Task details ->
From the entries below, output the line with "ATOM 163 C C" and each following line up to and including the line with "ATOM 178 C CA", exactly as written.

Extracted data ->
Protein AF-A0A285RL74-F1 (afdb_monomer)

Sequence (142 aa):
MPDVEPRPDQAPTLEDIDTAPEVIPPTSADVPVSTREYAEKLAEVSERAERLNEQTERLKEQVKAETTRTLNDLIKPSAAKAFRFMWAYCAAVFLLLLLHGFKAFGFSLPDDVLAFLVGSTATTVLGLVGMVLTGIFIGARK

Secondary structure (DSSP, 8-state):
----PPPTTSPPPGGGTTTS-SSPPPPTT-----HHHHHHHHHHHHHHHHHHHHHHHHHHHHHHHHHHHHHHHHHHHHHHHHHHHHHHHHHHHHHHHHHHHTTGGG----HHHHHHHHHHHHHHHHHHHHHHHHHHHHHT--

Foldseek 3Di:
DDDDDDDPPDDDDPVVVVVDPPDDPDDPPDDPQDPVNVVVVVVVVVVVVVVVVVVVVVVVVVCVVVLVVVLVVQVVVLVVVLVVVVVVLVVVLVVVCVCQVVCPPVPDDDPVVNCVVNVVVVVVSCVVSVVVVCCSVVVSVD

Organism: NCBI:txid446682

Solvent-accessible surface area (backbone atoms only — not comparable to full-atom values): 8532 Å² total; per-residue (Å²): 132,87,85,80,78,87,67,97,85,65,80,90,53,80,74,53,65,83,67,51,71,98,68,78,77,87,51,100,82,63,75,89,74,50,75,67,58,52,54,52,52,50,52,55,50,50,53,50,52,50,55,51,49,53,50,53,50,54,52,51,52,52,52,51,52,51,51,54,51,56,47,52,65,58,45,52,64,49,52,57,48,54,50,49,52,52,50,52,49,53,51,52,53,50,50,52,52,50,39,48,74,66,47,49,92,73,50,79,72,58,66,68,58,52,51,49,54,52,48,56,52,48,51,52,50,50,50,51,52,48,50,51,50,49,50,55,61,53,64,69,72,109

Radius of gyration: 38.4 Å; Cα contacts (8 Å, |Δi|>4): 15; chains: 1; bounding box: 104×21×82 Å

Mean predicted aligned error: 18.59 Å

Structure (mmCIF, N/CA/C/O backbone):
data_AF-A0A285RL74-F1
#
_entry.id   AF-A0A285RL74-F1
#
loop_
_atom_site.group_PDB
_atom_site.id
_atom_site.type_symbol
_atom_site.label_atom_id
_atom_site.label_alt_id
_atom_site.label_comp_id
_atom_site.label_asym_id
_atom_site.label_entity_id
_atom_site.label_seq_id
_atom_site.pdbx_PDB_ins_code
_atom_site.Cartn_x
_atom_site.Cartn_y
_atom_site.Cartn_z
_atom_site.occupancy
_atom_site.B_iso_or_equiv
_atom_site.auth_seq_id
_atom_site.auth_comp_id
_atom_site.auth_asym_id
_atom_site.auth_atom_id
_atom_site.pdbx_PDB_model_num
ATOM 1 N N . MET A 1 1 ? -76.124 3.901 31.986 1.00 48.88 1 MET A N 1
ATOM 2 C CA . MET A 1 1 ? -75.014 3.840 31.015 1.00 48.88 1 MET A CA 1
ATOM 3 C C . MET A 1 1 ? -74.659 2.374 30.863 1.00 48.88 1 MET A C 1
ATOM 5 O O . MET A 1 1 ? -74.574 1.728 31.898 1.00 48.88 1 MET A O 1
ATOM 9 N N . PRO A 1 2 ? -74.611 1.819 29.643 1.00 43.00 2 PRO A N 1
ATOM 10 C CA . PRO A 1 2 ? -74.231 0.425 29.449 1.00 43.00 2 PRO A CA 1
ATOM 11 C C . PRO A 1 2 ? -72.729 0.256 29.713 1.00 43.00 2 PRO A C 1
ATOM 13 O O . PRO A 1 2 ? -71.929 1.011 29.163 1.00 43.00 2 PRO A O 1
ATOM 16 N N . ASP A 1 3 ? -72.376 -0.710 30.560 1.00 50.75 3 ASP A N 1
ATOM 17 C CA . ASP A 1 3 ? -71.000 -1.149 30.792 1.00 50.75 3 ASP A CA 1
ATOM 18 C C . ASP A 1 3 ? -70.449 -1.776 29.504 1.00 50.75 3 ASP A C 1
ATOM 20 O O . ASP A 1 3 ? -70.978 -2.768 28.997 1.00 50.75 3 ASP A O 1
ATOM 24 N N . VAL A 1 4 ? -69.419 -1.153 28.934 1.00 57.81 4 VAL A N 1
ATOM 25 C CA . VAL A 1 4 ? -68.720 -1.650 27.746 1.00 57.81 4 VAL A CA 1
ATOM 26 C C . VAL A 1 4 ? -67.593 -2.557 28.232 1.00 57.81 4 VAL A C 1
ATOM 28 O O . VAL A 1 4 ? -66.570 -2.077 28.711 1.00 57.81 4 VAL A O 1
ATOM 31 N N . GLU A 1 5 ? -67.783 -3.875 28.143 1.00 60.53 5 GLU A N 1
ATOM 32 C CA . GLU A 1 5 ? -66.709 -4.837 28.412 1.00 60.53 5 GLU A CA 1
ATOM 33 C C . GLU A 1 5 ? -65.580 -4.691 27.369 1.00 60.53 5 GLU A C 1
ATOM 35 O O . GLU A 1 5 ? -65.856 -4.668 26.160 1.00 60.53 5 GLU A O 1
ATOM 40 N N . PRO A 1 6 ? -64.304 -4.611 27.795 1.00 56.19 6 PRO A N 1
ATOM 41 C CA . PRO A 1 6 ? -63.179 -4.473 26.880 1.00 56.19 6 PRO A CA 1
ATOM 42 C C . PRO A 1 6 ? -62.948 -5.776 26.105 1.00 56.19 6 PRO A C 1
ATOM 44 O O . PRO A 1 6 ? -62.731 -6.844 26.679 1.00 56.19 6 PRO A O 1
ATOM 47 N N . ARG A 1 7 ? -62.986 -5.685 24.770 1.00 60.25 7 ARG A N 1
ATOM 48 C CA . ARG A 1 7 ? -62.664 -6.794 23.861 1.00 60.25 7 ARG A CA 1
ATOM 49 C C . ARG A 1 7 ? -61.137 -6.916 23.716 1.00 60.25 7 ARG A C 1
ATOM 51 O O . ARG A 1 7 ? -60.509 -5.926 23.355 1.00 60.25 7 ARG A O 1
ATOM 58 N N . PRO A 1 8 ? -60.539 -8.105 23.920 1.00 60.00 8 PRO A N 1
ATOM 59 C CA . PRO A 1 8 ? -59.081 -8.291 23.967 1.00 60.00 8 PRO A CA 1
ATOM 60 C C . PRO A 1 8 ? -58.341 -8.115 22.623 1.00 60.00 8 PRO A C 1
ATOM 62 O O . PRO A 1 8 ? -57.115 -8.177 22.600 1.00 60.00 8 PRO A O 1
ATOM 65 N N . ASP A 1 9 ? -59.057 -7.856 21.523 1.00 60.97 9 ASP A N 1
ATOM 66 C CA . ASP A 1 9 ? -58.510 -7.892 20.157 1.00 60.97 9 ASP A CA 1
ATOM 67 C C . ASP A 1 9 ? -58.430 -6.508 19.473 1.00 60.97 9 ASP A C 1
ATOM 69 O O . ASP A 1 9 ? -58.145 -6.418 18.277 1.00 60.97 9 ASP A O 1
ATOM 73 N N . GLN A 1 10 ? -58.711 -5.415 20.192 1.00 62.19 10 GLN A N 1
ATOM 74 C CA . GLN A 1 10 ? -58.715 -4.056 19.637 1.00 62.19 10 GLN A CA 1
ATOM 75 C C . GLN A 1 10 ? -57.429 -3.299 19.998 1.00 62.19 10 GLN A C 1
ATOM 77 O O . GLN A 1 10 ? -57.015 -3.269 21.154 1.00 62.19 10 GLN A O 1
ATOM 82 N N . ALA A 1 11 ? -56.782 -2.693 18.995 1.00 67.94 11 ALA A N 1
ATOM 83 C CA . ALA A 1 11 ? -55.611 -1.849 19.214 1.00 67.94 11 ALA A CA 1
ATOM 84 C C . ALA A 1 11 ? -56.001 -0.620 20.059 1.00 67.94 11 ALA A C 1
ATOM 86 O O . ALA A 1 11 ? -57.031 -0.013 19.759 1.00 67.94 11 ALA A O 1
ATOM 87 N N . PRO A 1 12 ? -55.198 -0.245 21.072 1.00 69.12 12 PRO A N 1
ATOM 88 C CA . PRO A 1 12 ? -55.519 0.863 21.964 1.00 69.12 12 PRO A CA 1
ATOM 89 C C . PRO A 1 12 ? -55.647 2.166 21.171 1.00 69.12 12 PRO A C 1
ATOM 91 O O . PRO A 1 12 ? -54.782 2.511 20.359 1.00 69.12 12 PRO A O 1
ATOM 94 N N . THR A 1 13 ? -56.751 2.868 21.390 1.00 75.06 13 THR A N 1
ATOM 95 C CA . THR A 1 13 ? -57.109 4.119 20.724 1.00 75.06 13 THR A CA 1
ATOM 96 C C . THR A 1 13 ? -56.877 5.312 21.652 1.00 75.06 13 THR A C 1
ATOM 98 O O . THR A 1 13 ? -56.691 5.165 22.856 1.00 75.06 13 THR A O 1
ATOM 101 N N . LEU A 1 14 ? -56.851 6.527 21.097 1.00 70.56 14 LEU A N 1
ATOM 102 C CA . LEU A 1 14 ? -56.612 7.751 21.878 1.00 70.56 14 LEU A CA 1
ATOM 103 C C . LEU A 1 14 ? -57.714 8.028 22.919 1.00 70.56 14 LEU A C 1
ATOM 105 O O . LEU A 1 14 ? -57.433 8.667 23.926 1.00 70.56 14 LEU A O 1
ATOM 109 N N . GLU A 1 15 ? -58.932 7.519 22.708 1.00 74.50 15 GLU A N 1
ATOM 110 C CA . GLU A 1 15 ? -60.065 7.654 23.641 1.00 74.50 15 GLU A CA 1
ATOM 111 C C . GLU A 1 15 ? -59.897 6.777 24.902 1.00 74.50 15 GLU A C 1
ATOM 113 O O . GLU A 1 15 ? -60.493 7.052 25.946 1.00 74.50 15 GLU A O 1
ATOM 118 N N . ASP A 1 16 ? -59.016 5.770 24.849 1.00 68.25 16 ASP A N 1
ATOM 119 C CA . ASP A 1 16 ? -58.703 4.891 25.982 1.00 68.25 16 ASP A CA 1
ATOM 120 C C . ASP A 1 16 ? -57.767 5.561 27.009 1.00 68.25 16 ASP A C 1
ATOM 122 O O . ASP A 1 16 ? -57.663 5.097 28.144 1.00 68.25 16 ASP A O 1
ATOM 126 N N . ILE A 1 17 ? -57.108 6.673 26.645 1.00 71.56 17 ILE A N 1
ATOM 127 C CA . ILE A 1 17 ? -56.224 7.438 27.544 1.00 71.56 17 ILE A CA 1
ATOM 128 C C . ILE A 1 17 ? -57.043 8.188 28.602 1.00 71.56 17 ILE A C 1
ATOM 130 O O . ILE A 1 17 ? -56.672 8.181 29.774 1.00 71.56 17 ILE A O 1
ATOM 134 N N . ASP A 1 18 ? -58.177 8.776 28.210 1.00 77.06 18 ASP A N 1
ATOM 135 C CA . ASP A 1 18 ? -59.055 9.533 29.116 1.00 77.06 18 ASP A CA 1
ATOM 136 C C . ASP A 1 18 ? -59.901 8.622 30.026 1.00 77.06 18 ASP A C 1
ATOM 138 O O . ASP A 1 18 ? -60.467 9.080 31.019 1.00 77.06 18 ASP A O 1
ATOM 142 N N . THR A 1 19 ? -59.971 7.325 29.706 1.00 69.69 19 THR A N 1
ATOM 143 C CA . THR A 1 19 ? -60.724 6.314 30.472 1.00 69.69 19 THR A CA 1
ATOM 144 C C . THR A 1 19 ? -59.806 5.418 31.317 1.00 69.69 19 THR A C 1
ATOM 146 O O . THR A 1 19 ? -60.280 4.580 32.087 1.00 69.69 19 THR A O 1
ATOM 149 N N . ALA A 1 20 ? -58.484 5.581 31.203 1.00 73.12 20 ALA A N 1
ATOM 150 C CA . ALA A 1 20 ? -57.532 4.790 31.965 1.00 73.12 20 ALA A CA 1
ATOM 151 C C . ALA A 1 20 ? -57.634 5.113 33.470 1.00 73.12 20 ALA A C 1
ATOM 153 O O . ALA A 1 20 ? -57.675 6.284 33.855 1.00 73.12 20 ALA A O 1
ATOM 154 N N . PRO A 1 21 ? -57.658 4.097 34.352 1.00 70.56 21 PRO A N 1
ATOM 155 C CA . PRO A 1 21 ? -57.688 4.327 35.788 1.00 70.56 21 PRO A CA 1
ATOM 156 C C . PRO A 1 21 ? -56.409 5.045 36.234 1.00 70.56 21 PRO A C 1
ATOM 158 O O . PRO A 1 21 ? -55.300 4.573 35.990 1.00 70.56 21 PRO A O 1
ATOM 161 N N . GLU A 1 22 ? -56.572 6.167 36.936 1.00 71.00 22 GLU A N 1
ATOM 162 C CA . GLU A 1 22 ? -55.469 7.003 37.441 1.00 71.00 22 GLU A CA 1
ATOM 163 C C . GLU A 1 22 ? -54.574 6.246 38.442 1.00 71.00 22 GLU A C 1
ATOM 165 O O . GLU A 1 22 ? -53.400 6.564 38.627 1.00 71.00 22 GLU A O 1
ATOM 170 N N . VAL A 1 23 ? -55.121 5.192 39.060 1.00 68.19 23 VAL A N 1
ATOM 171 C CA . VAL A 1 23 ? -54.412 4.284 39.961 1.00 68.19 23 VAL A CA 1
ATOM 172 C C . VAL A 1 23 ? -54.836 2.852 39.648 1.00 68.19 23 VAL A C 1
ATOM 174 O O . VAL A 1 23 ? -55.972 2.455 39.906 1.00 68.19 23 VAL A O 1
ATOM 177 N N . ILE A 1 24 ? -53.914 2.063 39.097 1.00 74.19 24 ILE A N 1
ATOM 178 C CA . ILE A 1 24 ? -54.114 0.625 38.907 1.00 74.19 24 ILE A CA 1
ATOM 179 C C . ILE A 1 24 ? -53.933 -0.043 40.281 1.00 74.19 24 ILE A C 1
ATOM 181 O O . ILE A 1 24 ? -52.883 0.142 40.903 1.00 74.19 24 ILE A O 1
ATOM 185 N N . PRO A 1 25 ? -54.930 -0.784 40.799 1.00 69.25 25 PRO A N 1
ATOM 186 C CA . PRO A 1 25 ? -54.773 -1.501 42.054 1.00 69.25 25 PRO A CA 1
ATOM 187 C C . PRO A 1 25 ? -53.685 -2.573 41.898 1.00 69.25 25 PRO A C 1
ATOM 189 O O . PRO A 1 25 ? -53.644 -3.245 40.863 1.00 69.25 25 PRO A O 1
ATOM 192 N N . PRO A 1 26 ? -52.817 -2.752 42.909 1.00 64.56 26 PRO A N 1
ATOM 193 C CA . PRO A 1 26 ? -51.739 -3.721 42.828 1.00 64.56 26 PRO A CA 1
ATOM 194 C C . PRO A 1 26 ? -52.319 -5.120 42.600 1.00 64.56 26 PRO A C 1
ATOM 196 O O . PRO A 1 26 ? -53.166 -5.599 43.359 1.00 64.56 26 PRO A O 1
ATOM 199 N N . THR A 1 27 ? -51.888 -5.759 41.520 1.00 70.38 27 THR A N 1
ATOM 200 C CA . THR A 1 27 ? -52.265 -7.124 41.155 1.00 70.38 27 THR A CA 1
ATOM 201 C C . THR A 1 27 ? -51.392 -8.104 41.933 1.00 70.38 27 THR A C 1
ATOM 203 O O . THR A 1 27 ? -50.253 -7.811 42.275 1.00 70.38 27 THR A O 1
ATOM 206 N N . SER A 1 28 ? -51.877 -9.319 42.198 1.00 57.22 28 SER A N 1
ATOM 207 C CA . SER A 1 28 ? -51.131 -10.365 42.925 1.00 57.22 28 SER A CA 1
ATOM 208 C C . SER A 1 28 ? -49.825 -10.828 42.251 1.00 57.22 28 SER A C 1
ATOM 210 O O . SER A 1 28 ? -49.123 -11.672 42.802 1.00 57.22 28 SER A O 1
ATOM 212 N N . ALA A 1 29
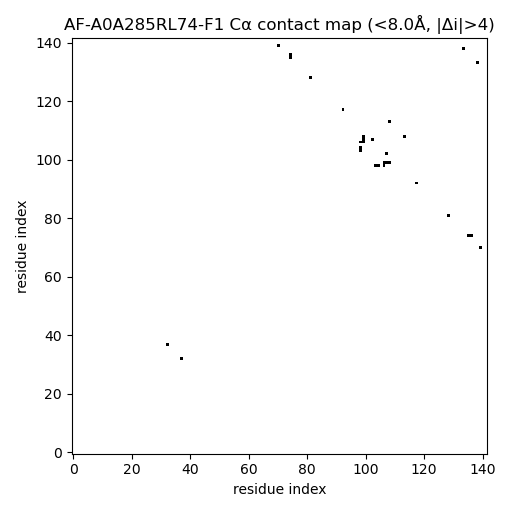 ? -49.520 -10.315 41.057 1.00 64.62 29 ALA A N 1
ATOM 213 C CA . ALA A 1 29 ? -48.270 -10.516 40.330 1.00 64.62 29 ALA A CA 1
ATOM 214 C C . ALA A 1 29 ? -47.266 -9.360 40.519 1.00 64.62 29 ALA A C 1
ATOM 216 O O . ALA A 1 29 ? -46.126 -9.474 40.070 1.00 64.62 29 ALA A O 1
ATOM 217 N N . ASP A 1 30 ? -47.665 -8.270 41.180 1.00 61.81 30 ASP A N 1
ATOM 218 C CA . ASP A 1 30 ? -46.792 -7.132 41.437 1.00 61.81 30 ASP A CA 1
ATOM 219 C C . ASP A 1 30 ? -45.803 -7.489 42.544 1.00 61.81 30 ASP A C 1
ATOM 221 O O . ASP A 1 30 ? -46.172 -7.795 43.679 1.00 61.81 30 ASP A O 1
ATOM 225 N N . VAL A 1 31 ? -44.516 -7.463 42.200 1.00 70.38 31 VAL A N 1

Exercise solution ->
ATOM 163 C C . GLU A 1 22 ? -54.574 6.246 38.442 1.00 71.00 22 GLU A C 1
ATOM 165 O O . GLU A 1 22 ? -53.400 6.564 38.627 1.00 71.00 22 GLU A O 1
ATOM 170 N N . VAL A 1 23 ? -55.121 5.192 39.060 1.00 68.19 23 VAL A N 1
ATOM 171 C CA . VAL A 1 23 ? -54.412 4.284 39.961 1.00 68.19 23 VAL A CA 1
ATOM 172 C C . VAL A 1 23 ? -54.836 2.852 39.648 1.00 68.19 23 VAL A C 1
ATOM 174 O O . VAL A 1 23 ? -55.972 2.455 39.906 1.00 68.19 23 VAL A O 1
ATOM 177 N N . ILE A 1 24 ? -53.914 2.063 39.097 1.00 74.19 24 ILE A N 1
ATOM 178 C CA . ILE A 1 24 ? -54.114 0.625 38.907 1.00 74.19 24 ILE A CA 1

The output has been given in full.